In IT and telecom infrastructure, data analytics helps monitor system performance, track failures, forecast load, analyze user behavior and evaluate the effectiveness of digital services. For businesses, it is a tool that makes it possible to see not only final indicators, but also the reasons behind changes.

How Data Analytics Works

Analytics starts with defining the goal. First, it is necessary to understand what question the data should answer: where losses occur, what affects the result, which processes require optimization or which indicators need to be monitored regularly.

After that, data is collected from the required sources. It can be structured, such as tables with sales or requests, and unstructured, such as inquiry texts, logs, event records or user messages. Then the data is cleaned: duplicates are removed, errors are corrected, values are converted to a unified format and correctness is checked.

The next stage is analysis. Specialists look for patterns, compare periods, build reports, calculate metrics and visualize results. More complex projects may use statistical methods, predictive models and machine learning.

Types of Data Analytics

Data analytics can solve different tasks. In some cases, it explains what has already happened; in others, it helps forecast future events or choose optimal actions.

The main types of analytics include:

  • descriptive analytics, which shows what happened;
  • diagnostic analytics, which helps understand the causes of an event;
  • predictive analytics, which estimates what may happen in the future;
  • prescriptive analytics, which suggests possible actions based on data.

For example, descriptive analytics will show that the number of support requests has increased by 30%. Diagnostic analytics will help understand that the growth is related to an error after an application update. Predictive analytics will estimate how many requests may occur next week, while prescriptive analytics will suggest actions that can help reduce the load.

Where Data Analytics Is Used

Data analytics is used in almost all digital processes. In infrastructure and data centers, it helps track server load, disk usage, network traffic, equipment temperature, service availability and incident frequency. Based on this data, companies can plan resource expansion in advance and prevent failures.

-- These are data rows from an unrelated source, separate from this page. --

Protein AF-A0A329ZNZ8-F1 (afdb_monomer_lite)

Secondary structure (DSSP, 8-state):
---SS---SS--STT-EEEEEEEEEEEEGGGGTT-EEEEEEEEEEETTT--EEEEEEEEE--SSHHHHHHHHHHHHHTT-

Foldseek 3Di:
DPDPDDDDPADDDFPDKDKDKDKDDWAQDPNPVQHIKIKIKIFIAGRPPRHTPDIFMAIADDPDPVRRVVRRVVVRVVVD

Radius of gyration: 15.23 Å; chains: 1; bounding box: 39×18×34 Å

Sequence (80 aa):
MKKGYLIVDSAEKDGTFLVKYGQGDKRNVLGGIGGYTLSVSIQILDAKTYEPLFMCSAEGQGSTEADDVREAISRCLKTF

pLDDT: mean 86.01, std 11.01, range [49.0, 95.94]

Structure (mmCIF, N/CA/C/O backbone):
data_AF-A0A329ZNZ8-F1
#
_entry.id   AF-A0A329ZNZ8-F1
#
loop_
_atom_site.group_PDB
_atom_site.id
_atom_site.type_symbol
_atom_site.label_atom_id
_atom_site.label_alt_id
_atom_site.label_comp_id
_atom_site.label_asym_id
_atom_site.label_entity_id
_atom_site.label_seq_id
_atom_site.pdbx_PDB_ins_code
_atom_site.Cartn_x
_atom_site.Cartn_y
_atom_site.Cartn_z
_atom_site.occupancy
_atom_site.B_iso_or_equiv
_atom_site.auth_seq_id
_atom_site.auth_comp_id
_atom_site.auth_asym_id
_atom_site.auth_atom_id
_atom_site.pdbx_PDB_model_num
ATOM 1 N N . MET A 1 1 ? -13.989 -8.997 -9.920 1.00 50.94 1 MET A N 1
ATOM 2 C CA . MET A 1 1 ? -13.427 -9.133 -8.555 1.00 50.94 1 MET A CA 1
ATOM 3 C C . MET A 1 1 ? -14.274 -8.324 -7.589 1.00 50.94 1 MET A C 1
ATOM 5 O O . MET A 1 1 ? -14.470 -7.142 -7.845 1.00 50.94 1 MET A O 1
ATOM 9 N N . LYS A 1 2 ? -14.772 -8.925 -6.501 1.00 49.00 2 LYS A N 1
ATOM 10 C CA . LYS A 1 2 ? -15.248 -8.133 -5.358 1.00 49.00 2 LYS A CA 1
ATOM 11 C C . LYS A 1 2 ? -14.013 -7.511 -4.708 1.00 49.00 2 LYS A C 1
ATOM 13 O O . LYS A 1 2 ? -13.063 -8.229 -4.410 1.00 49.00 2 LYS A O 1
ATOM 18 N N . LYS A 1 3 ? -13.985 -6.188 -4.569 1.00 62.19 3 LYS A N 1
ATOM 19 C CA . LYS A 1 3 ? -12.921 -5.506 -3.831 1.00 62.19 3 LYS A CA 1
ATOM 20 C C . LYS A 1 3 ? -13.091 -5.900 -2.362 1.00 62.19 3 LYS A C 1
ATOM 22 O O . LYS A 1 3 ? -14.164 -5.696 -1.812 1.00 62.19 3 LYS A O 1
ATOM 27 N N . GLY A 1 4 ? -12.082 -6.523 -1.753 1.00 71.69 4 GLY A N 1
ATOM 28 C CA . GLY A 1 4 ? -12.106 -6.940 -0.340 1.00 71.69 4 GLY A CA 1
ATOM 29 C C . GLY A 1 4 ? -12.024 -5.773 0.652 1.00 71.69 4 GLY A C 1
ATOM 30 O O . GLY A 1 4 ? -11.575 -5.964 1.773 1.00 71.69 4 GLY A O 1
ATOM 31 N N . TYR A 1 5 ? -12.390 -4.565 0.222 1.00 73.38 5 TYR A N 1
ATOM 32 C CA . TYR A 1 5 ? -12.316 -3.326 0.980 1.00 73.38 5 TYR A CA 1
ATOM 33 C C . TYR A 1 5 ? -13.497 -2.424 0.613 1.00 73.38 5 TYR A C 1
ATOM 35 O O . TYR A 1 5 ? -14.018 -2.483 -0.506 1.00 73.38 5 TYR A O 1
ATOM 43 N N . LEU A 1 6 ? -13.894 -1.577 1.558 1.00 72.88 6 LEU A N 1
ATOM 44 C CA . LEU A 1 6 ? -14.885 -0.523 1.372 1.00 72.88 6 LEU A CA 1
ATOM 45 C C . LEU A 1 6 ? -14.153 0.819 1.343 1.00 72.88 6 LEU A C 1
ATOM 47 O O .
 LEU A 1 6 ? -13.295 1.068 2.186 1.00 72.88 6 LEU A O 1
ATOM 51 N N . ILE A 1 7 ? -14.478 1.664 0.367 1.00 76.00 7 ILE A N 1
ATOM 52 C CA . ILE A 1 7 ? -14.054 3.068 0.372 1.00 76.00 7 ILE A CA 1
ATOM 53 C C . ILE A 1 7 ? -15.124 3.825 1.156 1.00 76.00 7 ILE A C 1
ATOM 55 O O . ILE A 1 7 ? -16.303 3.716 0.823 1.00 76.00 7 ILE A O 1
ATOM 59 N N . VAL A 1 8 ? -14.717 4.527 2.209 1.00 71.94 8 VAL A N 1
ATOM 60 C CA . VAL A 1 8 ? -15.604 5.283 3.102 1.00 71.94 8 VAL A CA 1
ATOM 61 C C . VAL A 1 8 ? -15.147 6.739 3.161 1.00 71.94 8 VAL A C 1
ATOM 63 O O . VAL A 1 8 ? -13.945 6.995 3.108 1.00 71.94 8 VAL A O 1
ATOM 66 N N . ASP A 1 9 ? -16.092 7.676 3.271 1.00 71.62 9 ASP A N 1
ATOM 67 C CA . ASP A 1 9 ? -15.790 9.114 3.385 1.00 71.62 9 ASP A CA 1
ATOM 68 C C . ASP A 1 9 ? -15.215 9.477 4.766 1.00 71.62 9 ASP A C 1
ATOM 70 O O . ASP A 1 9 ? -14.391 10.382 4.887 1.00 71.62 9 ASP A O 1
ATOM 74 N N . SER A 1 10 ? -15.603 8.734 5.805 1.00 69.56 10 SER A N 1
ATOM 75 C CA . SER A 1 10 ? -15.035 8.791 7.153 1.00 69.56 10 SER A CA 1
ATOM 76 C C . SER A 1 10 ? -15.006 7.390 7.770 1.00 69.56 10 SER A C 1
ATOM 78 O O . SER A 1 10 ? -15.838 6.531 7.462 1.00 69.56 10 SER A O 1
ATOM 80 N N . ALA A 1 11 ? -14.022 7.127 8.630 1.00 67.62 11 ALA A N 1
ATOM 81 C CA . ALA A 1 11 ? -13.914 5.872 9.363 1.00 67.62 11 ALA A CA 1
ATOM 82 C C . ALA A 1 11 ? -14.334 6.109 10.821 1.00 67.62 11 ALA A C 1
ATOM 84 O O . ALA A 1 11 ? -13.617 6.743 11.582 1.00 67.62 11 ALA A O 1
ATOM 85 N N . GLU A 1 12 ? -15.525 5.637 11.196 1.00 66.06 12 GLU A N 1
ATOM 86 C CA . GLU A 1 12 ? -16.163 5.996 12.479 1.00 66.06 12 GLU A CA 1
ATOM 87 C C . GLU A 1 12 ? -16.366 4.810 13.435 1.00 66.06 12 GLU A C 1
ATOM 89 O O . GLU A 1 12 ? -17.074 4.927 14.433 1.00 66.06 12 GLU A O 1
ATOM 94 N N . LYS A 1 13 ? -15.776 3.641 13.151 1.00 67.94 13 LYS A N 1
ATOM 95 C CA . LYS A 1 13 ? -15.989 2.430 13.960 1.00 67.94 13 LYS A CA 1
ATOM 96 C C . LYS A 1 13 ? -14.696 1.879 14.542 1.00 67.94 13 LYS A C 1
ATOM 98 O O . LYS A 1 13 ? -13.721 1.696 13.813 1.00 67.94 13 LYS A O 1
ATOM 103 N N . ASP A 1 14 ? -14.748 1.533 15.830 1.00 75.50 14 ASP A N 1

In cybersecurity, analytics is used to detect anomalies: unusual logins, suspicious traffic, mass authorization errors or atypical user behavior. In application development and operations, it helps analyze performance, errors, user scenarios and release quality.

In business, data analytics is used to assess sales, customer behavior, the effectiveness of acquisition channels, financial indicators and service quality. For example, a company can combine data from CRM, website and telephony systems to understand which inquiries are more likely to become deals and where potential customers are lost.

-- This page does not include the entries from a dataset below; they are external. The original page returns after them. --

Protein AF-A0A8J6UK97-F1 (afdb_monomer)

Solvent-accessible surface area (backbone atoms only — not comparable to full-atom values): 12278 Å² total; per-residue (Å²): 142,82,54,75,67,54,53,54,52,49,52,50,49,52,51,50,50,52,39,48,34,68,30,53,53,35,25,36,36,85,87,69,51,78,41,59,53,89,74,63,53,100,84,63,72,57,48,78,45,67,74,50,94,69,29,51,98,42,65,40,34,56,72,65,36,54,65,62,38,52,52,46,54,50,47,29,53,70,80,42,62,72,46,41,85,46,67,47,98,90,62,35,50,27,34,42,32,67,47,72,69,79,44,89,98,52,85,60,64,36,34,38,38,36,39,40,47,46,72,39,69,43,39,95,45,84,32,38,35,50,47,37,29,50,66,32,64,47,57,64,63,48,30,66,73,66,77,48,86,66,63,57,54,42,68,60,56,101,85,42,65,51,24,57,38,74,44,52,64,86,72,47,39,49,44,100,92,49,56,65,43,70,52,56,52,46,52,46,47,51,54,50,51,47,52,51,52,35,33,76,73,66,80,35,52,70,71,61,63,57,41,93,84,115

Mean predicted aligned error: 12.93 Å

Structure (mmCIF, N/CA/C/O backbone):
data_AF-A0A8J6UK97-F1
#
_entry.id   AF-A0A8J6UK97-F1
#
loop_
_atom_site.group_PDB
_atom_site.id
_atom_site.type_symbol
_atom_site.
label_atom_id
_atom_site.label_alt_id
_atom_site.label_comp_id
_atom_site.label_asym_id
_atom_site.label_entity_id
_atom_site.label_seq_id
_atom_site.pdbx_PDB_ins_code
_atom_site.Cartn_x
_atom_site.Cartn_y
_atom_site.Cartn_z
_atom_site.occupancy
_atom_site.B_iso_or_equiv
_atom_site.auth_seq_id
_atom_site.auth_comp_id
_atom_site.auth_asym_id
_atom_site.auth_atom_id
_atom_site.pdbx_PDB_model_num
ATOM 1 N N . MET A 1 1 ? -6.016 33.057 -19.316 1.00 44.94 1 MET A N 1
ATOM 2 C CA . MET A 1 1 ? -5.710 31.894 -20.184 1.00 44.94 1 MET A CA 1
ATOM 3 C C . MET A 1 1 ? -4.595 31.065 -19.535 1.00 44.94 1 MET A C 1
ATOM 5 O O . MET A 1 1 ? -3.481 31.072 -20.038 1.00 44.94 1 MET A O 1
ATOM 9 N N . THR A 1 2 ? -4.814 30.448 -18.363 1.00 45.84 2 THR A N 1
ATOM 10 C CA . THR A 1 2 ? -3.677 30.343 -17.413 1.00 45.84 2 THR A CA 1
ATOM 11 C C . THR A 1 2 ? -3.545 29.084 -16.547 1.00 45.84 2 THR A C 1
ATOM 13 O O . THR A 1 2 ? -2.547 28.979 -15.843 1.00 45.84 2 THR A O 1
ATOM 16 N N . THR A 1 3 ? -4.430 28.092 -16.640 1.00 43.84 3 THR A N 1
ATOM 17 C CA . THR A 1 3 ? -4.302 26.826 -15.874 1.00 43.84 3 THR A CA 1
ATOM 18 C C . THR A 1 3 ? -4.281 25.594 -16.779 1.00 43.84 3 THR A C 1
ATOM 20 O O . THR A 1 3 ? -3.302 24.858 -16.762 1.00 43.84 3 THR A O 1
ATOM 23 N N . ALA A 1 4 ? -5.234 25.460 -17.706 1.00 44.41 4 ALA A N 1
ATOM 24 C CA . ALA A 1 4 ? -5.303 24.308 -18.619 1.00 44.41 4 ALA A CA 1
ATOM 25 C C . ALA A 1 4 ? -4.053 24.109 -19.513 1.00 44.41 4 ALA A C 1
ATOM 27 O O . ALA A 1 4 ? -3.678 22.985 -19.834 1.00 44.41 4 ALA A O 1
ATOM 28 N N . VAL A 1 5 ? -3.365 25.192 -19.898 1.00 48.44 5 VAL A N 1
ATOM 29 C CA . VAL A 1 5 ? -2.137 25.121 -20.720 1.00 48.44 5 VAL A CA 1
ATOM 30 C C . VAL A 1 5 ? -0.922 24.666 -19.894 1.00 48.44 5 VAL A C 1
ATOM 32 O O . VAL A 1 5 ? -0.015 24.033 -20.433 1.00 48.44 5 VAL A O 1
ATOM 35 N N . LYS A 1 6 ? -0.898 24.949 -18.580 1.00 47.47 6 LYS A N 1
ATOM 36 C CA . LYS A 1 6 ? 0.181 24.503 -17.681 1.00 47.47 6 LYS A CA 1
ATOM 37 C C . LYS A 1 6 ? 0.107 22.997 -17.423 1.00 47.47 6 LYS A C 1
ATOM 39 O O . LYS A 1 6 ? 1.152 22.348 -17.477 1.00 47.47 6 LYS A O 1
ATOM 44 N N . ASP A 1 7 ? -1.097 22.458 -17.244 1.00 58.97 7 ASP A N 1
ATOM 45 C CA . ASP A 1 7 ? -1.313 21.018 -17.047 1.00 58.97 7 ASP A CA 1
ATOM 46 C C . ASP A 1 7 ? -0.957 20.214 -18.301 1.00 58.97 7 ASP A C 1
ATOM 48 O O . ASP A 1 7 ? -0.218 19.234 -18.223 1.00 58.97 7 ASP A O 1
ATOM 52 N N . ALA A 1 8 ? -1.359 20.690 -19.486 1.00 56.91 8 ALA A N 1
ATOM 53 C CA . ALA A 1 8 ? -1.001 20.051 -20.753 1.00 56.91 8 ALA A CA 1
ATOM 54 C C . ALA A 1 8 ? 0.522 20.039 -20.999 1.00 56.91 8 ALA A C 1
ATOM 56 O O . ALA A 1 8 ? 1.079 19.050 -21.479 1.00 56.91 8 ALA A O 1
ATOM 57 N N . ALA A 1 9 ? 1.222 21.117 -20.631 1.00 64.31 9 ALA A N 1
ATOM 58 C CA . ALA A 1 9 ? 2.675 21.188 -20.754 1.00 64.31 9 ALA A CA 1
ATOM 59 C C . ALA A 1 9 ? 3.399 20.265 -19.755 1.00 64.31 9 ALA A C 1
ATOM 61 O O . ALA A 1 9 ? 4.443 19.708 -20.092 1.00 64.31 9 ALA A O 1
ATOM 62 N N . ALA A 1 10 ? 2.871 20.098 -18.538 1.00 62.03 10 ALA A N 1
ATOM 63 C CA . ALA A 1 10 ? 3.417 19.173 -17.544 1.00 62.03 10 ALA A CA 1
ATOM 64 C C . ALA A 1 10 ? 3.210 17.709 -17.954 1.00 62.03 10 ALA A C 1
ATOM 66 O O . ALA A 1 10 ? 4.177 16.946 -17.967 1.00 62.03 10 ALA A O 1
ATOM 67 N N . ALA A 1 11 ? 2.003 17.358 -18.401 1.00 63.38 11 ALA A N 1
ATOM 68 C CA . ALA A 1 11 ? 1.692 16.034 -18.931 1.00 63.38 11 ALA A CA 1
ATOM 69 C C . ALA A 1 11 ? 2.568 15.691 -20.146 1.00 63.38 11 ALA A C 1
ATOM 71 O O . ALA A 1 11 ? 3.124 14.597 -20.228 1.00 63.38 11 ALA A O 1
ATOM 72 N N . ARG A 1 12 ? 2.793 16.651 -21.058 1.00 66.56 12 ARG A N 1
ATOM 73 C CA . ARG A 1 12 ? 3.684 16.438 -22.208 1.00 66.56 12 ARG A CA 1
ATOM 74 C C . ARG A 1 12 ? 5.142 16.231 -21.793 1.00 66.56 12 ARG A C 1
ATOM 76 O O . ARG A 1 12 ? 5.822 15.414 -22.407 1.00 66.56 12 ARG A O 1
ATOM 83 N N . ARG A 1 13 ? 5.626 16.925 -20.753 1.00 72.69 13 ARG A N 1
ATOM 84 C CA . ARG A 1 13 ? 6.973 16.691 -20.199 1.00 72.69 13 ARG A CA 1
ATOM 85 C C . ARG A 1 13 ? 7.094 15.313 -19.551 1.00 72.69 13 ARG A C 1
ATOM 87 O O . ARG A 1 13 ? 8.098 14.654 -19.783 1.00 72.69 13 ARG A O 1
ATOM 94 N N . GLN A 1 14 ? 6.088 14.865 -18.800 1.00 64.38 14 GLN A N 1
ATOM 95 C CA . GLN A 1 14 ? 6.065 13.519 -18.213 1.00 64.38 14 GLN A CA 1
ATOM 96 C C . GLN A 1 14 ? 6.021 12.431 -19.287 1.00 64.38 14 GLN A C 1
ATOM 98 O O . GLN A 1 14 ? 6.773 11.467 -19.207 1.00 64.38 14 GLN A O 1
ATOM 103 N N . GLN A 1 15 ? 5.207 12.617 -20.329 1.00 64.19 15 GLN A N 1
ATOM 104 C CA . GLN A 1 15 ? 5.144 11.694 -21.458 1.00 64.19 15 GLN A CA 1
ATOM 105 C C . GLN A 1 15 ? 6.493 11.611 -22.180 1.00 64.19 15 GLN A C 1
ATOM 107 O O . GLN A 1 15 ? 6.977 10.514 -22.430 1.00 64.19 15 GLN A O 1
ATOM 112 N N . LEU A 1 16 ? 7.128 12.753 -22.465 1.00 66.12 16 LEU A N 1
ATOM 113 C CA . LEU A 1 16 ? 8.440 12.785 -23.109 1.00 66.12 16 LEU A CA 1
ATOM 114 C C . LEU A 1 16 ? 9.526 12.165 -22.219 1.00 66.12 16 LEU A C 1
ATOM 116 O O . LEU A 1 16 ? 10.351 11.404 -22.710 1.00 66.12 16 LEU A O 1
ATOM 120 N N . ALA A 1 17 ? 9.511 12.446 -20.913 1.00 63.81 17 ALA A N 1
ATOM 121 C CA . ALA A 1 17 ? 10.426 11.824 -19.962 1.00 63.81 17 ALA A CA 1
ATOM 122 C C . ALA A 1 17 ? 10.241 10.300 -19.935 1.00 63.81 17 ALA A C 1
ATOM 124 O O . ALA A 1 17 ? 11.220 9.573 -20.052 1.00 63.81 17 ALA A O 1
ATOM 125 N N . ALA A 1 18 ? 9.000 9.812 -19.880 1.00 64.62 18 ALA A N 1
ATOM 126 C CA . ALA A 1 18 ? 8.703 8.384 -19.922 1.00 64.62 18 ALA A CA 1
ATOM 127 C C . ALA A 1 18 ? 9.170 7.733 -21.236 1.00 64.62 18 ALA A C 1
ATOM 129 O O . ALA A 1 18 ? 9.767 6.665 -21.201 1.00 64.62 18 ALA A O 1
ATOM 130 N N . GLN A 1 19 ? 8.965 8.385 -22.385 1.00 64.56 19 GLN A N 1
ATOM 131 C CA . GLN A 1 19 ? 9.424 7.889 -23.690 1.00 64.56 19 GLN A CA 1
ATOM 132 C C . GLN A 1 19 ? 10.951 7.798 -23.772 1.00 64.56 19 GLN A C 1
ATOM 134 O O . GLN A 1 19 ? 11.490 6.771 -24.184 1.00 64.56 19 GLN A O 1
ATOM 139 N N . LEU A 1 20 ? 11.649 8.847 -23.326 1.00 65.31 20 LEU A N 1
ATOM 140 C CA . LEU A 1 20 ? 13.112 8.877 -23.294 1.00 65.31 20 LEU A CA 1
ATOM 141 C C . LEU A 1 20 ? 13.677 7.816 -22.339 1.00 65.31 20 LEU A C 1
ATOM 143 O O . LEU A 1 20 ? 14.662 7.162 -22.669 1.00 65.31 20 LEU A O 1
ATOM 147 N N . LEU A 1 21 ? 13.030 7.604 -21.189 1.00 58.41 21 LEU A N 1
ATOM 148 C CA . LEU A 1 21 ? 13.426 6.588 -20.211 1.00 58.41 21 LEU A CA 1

Why Data Analytics Is Needed

Without analytics, decisions are often made based on assumptions. This may work in small projects, but becomes risky as a company grows, load increases and infrastructure becomes more complex. Analytics helps rely on facts rather than intuition alone.

For a company, data analytics provides several important opportunities:

  • see real indicators of system and process performance;
  • find the causes of problems faster;
  • forecast load and resource needs;
  • evaluate the effectiveness of decisions;
  • identify hidden patterns;
  • reduce the risk of errors in decision-making.

It is important that analytics is useful only when the data is correct and the goal is clear. If data is collected chaotically, is not updated or contradicts itself, conclusions may be inaccurate. That is why serious projects pay close attention to data quality, source configuration and a unified logic for calculating indicators.